I attended the recent OpenCRVS technical committee meeting. It was interesting to hear where the project is and where it’s heading. Unfortunately I couldn’t stick around longer to ask some questions that I was wondering about during the presentation. So here are some things I wanted to ask related to the presentation.
Elasticsearch / Kibana usage. Is the project using the free licenses for these? Have you hit any limitations of the free license? If so, have you considered any alternatives, or is ES / Kibana serving the needs of the project for now?
Infrastructure migrations. During the presentation some smaller and larger migration needs were discussed (alternative orchestrators, updating dependencies etc.). This got me thinking, what exactly is the responsibility of the OpenCRVS project itself? Is it just the software? Or are you also responsible for deployments and managing them?
If OpenCRVS is also responsible for (some / all?) deployments, do you have service level agreements for those? Are zero downtime deployments necessary, or can these migrations be done with downtime? Zero downtime deployments / migrations can be quite complicated to achieve depending on the changes that need to happen.

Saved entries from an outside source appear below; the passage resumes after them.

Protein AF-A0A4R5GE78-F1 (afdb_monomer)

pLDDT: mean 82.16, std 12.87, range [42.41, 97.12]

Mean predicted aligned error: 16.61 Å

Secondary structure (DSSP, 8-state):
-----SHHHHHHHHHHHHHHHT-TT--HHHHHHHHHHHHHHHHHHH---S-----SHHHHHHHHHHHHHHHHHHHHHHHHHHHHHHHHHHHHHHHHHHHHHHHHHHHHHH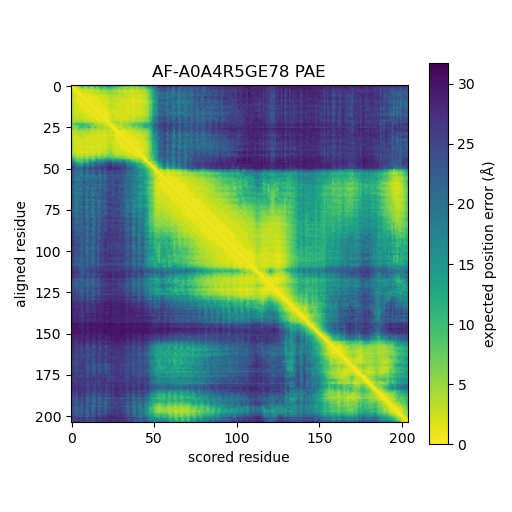--TT--EEE-SS-EEE---PPP-PPP-S-GGGS-TTTS-TT-------HHHHHHHEEEETTEEEETTT--B---TT------------PPP---

Structure (mmCIF, N/CA/C/O backbone):
data_AF-A0A4R5GE78-F1
#
_entry.id   AF-A0A4R5GE78-F1
#
loop_
_atom_site.group_PDB
_atom_site.id
_atom_site.type_symbol
_atom_site.label_atom_id
_atom_site.label_alt_id
_atom_site.label_comp_id
_atom_site.label_asym_id
_atom_site.label_entity_id
_atom_site.label_seq_id
_atom_site.pdbx_PDB_ins_code
_atom_site.Cartn_x
_atom_site.Cartn_y
_atom_site.Cartn_z
_atom_site.occupancy
_atom_site.B_iso_or_equiv
_atom_site.auth_seq_id
_atom_site.auth_comp_id
_atom_site.auth_asym_id
_atom_site.auth_atom_id
_atom_site.pdbx_PDB_model_num
ATOM 1 N N . MET A 1 1 ? -2.179 24.490 31.972 1.00 60.34 1 MET A N 1
ATOM 2 C CA . MET A 1 1 ? -2.503 24.981 30.614 1.00 60.34 1 MET A CA 1
ATOM 3 C C . MET A 1 1 ? -1.397 24.641 29.632 1.00 60.34 1 MET A C 1
ATOM 5 O O . MET A 1 1 ? -0.416 25.366 29.504 1.00 60.34 1 MET A O 1
ATOM 9 N N . THR A 1 2 ? -1.555 23.498 28.977 1.00 76.25 2 THR A N 1
ATOM 10 C CA . THR A 1 2 ? -0.694 23.026 27.890 1.00 76.25 2 THR A CA 1
ATOM 11 C C . THR A 1 2 ? -1.204 23.638 26.585 1.00 76.25 2 THR A C 1
ATOM 13 O O . THR A 1 2 ? -2.375 23.467 26.272 1.00 76.25 2 THR A O 1
ATOM 16 N N . THR A 1 3 ? -0.372 24.356 25.832 1.00 85.44 3 THR A N 1
ATOM 17 C CA . THR A 1 3 ? -0.759 24.931 24.528 1.00 85.44 3 THR A CA 1
ATOM 18 C C . THR A 1 3 ? -0.203 24.057 23.404 1.00 85.44 3 THR A C 1
ATOM 20 O O . THR A 1 3 ? 0.955 23.647 23.466 1.00 85.44 3 THR A O 1
ATOM 23 N N . ILE A 1 4 ? -1.021 23.748 22.394 1.00 89.06 4 ILE A N 1
ATOM 24 C CA . ILE A 1 4 ? -0.635 22.939 21.228 1.00 89.06 4 ILE A CA 1
ATOM 25 C C . ILE A 1 4 ? -0.447 23.880 20.038 1.00 89.06 4 ILE A C 1
ATOM 27 O O . ILE A 1 4 ? -1.388 24.556 19.641 1.00 89.06 4 ILE A O 1
ATOM 31 N N . GLU A 1 5 ? 0.752 23.916 19.458 1.00 87.25 5 GLU A N 1
ATOM 32 C CA . GLU A 1 5 ? 1.089 24.816 18.341 1.00 87.25 5 GLU A CA 1
ATOM 33 C C . GLU A 1 5 ? 1.357 24.049 17.032 1.00 87.25 5 GLU A C 1
ATOM 35 O O . GLU A 1 5 ? 1.307 24.612 15.940 1.00 87.25 5 GLU A O 1
ATOM 40 N N . THR A 1 6 ? 1.624 22.742 17.114 1.00 89.81 6 THR A N 1
ATOM 41 C CA . THR A 1 6 ? 1.999 21.896 15.969 1.00 89.81 6 THR A CA 1
ATOM 42 C C . THR A 1 6 ? 1.173 20.611 15.896 1.00 89.81 6 THR A C 1
ATOM 44 O O . THR A 1 6 ? 0.677 20.104 16.902 1.00 89.81 6 THR A O 1
ATOM 47 N N . HIS A 1 7 ? 1.071 20.028 14.696 1.00 86.38 7 HIS A N 1
ATOM 48 C CA . HIS A 1 7 ? 0.316 18.787 14.486 1.00 86.38 7 HIS A CA 1
ATOM 49 C C . HIS A 1 7 ? 0.937 17.579 15.214 1.00 86.38 7 HIS A C 1
ATOM 51 O O . HIS A 1 7 ? 0.228 16.679 15.654 1.00 86.38 7 HIS A O 1
ATOM 57 N N . GLU A 1 8 ? 2.259 17.567 15.389 1.00 90.62 8 GLU A N 1
ATOM 58 C CA . GLU A 1 8 ? 2.961 16.524 16.145 1.00 90.62 8 GLU A CA 1
ATOM 59 C C . GLU A 1 8 ? 2.615 16.584 17.642 1.00 90.62 8 GLU A C 1
ATOM 61 O O . GLU A 1 8 ? 2.296 15.561 18.247 1.00 90.62 8 GLU A O 1
ATOM 66 N N . GLN A 1 9 ? 2.568 17.791 18.221 1.00 91.62 9 GLN A N 1
ATOM 67 C CA . GLN A 1 9 ? 2.112 18.007 19.600 1.00 91.62 9 GLN A CA 1
ATOM 68 C C . GLN A 1 9 ? 0.644 17.607 19.787 1.00 91.62 9 GLN A C 1
ATOM 70 O O . GLN A 1 9 ? 0.288 17.052 20.822 1.00 91.62 9 GLN A O 1
ATOM 75 N N . TYR A 1 10 ? -0.196 17.836 18.777 1.00 91.31 10 TYR A N 1
ATOM 76 C CA . TYR A 1 10 ? -1.591 17.402 18.776 1.00 91.31 10 TYR A CA 1
ATOM 77 C C . TYR A 1 10 ? -1.736 15.874 18.829 1.00 91.31 10 TYR A C 1
ATOM 79 O O . TYR A 1 10 ? -2.500 15.352 19.643 1.00 91.31 10 TYR A O 1
ATOM 87 N N . LEU A 1 11 ? -0.981 15.142 18.003 1.00 92.19 11 LEU A N 1
ATOM 88 C CA . LEU A 1 11 ? -1.004 13.675 18.014 1.00 92.19 11 LEU A CA 1
ATOM 89 C C . LEU A 1 11 ? -0.501 13.117 19.351 1.00 92.19 11 LEU A C 1
ATOM 91 O O . LEU A 1 11 ? -1.124 12.213 19.909 1.00 92.19 11 LEU A O 1
ATOM 95 N N . ALA A 1 12 ? 0.570 13.699 19.897 1.00 92.31 12 ALA A N 1
ATOM 96 C CA . ALA A 1 12 ? 1.090 13.331 21.210 1.00 92.31 12 ALA A CA 1
ATOM 97 C C . ALA A 1 12 ? 0.071 13.604 22.332 1.00 92.31 12 ALA A C 1
ATOM 99 O O . ALA A 1 12 ? -0.123 12.758 23.204 1.00 92.31 12 ALA A O 1
ATOM 100 N N . ALA A 1 13 ? -0.632 14.741 22.285 1.00 91.12 13 ALA A N 1
ATOM 101 C CA . ALA A 1 13 ? -1.679 15.078 23.248 1.00 91.12 13 ALA A CA 1
ATOM 102 C C . ALA A 1 13 ? -2.866 14.106 23.174 1.00 91.12 13 ALA A C 1
ATOM 104 O O . ALA A 1 13 ? -3.353 13.665 24.213 1.00 91.12 13 ALA A O 1
ATOM 105 N N . LYS A 1 14 ? -3.296 13.706 21.967 1.00 92.38 14 LYS A N 1
ATOM 106 C CA . LYS A 1 14 ? -4.355 12.698 21.783 1.00 92.38 14 LYS A CA 1
ATOM 107 C C . LYS A 1 14 ? -3.970 11.332 22.329 1.00 92.38 14 LYS A C 1
ATOM 109 O O . LYS A 1 14 ? -4.778 10.688 22.994 1.00 92.38 14 LYS A O 1
ATOM 114 N N . GLN A 1 15 ? -2.743 10.898 22.059 1.00 93.12 15 GLN A N 1
ATOM 115 C CA . GLN A 1 15 ? -2.239 9.636 22.581 1.00 93.12 15 GLN A CA 1
ATOM 116 C C . GLN A 1 15 ? -2.170 9.670 24.115 1.00 93.12 15 GLN A C 1
ATOM 118 O O . GLN A 1 15 ? -2.665 8.757 24.769 1.00 93.12 15 GLN A O 1
ATOM 123 N N . ARG A 1 16 ? -1.665 10.768 24.688 1.00 91.44 16 ARG A N 1
ATOM 124 C CA . ARG A 1 16 ? -1.588 10.965 26.139 1.00 91.44 16 ARG A CA 1
ATOM 125 C C . ARG A 1 16 ? -2.962 11.019 26.809 1.00 91.44 16 ARG A C 1
ATOM 127 O O . ARG A 1 16 ? -3.132 10.439 27.876 1.00 91.44 16 ARG A O 1
ATOM 134 N N . PHE A 1 17 ? -3.935 11.685 26.190 1.00 92.19 17 PHE A N 1
ATOM 135 C CA . PHE A 1 17 ? -5.316 11.717 26.672 1.00 92.19 17 PHE A CA 1
ATOM 136 C C . PHE A 1 17 ? -5.906 10.303 26.735 1.00 92.19 17 PHE A C 1
ATOM 138 O O . PHE A 1 17 ? -6.470 9.922 27.753 1.00 92.19 17 PHE A O 1
ATOM 145 N N . HIS A 1 18 ? -5.707 9.498 25.687 1.00 89.06 18 HIS A N 1
ATOM 146 C CA . HIS A 1 18 ? -6.187 8.117 25.650 1.00 89.06 18 HIS A CA 1
ATOM 147 C C . HIS A 1 18 ? -5.519 7.221 26.704 1.00 89.06 18 HIS A C 1
ATOM 149 O O . HIS A 1 18 ? -6.178 6.379 27.304 1.00 89.06 18 HIS A O 1
ATOM 155 N N . GLU A 1 19 ? -4.222 7.410 26.948 1.00 91.06 19 GLU A N 1
ATOM 156 C CA . GLU A 1 19 ? -3.491 6.691 27.997 1.00 91.06 19 GLU A CA 1
ATOM 157 C C . GLU A 1 19 ? -3.991 7.046 29.403 1.00 91.06 19 GLU A C 1
ATOM 159 O O . GLU A 1 19 ? -4.100 6.161 30.248 1.00 91.06 19 GLU A O 1
ATOM 164 N N . LEU A 1 20 ? -4.292 8.323 29.658 1.00 89.19 20 LEU A N 1
ATOM 165 C CA . LEU A 1 20 ? -4.816 8.785 30.945 1.00 89.19 20 LEU A CA 1
ATOM 166 C C . LEU A 1 20 ? -6.263 8.339 31.166 1.00 89.19 20 LEU A C 1
ATOM 168 O O . LEU A 1 20 ? -6.591 7.898 32.256 1.00 89.19 20 LEU A O 1
ATOM 172 N N . ASP A 1 21 ? -7.108 8.378 30.140 1.00 87.50 21 ASP A N 1
ATOM 173 C CA . ASP A 1 21 ? -8.506 7.929 30.221 1.00 87.50 21 ASP A CA 1
ATOM 174 C C . ASP A 1 21 ? -8.623 6.433 30.583 1.00 87.50 21 ASP A C 1
ATOM 176 O O . ASP A 1 21 ? -9.570 5.999 31.234 1.00 87.50 21 ASP A O 1
ATOM 180 N N . GLN A 1 22 ? -7.611 5.635 30.227 1.00 89.19 22 GLN A N 1
ATOM 181 C CA . GLN A 1 22 ? -7.525 4.219 30.595 1.00 89.19 22 GLN A CA 1
ATOM 182 C C . GLN A 1 22 ? -6.991 3.968 32.015 1.00 89.19 22 GLN A C 1
ATOM 184 O O . GLN A 1 22 ? -7.049 2.834 32.497 1.00 89.19 22 GLN A O 1
ATOM 189 N N . GLN A 1 23 ? -6.457 4.983 32.698 1.00 90.00 23 GLN A N 1
ATOM 190 C CA . GLN A 1 23 ? -5.950 4.857 34.064 1.00 90.00 23 GLN A CA 1
ATOM 191 C C . GLN A 1 23 ? -7.056 5.175 35.077 1.00 90.00 23 GLN A C 1
ATOM 193 O O . GLN A 1 23 ? -7.615 6.265 35.086 1.00 90.00 23 GLN A O 1
ATOM 198 N N . ALA A 1 24 ? -7.332 4.239 35.991 1.00 74.94 24 ALA A N 1
ATOM 199 C CA . ALA A 1 24 ? -8.405 4.377 36.984 1.00 74.94 24 ALA A CA 1
ATOM 200 C C . ALA A 1 24 ? -8.218 5.553 37.971 1.00 74.94 24 ALA A C 1
ATOM 202 O O . ALA A 1 24 ? -9.205 6.057 38.499 1.00 74.94 24 ALA A O 1
ATOM 203 N N . ASP A 1 25 ? -6.974 5.999 38.186 1.00 83.12 25 ASP A N 1
ATOM 204 C CA . ASP A 1 25 ? -6.605 7.087 39.108 1.00 83.12 25 ASP A CA 1
ATOM 205 C C . ASP A 1 25 ? -6.179 8.376 38.375 1.00 83.12 25 ASP A C 1
ATOM 207 O O . ASP A 1 25 ? -5.467 9.216 38.935 1.00 83.12 25 ASP A O 1
ATOM 211 N N . ALA A 1 26 ? -6.552 8.539 37.103 1.00 83.56 26 ALA A N 1
ATOM 212 C CA . ALA A 1 26 ? -6.172 9.725 36.346 1.00 83.56 26 ALA A CA 1
ATOM 213 C C . ALA A 1 26 ? -6.749 11.005 36.964 1.00 83.56 26 ALA A C 1
ATOM 215 O O . ALA A 1 26 ? -7.922 11.074 37.336 1.00 83.56 26 ALA A O 1
ATOM 216 N N . SER A 1 27 ? -5.910 12.041 37.046 1.00 89.62 27 SER A N 1
ATOM 217 C CA . SER A 1 27 ? -6.323 13.351 37.544 1.00 89.62 27 SER A CA 1
ATOM 218 C C . SER A 1 27 ? -7.380 13.956 36.611 1.00 89.62 27 SER A C 1
ATOM 220 O O . SER A 1 27 ? -7.072 14.220 35.442 1.00 89.62 27 SER A O 1
ATOM 222 N N . PRO A 1 28 ? -8.602 14.244 37.102 1.00 86.31 28 PRO A N 1
ATOM 223 C CA . PRO A 1 28 ? -9.644 14.867 36.286 1.00 86.31 28 PRO A CA 1
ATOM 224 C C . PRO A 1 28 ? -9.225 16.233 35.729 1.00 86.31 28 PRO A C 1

Quality gates and performance testing. I noticed performance testing was only mentioned with the release quality gate. Is there no performance testing (automated or otherwise) being executed in the earlier quality checks? Is this testing automated or manual? Could a subset of it be automated for some sort of continuous testing on the development branch?
My reasoning for continuous performance testing is that often release phase performance testing makes it harder to figure out when or where the performance degradation has happened, at least if there are a lot of changes between releases. There’s also usually a lot of stuff going on when new releases are being prepared, so having unexpected performance degradations to figure out can also add unnecessary stress to that process.
There was also an open question related to release cadence during the meeting. My personal preference in most projects has been to do releases as often as possible. This has the benefit of making the process more familiar and makes it easier to recognize parts of the process that are always repeated in the same way. These parts can then hopefully be automated, making future releases even easier and removing some chances of human error.
Kubernetes proof of concept. When an alternative to Docker Swarm was investigated, were there any other container orchestration methods being looked at? Is the plan to use / support the base distribution of Kubernetes or something else? I think offering an alternative to Docker Swarm is a good idea, and Kubernetes is most likely the best known orchestration solution out there. It’s also a fairly complex system that offers fairly low level building blocks. You can build neat systems on top of it, but it does require work to get going AND to keep it going. Kubernetes version updates are pushed at a fairly steady pace, which leads to API deprecations etc. Lots of stuff to track to keep your deployments up to date.
Kafka / RabbitMQ and queues in general were mentioned as one solution to handle asynchronous event handling between the microservices of OpenCRVS. Is the team familiar with Kafka? Having been a Kafka consumer (at best, have very little experience with it), my understanding of it is that it’s another fairly complex system to maintain / implement properly. I was mainly wondering, if the added on complexity of Kafka is worth it. What are the main issues Kafka would be deployed to solve? Obviously my understanding of the OpenCRVS project is fairly rudimentary. My personal preference just tends to be to prefer simple solutions as long as those work, switching to more complex ones as is necessary.
These are the questions I wrote down during the meeting. I’m sorry I couldn’t stay and discuss these during the meeting, but I had another one already ongoing when we got to the Q&A portion.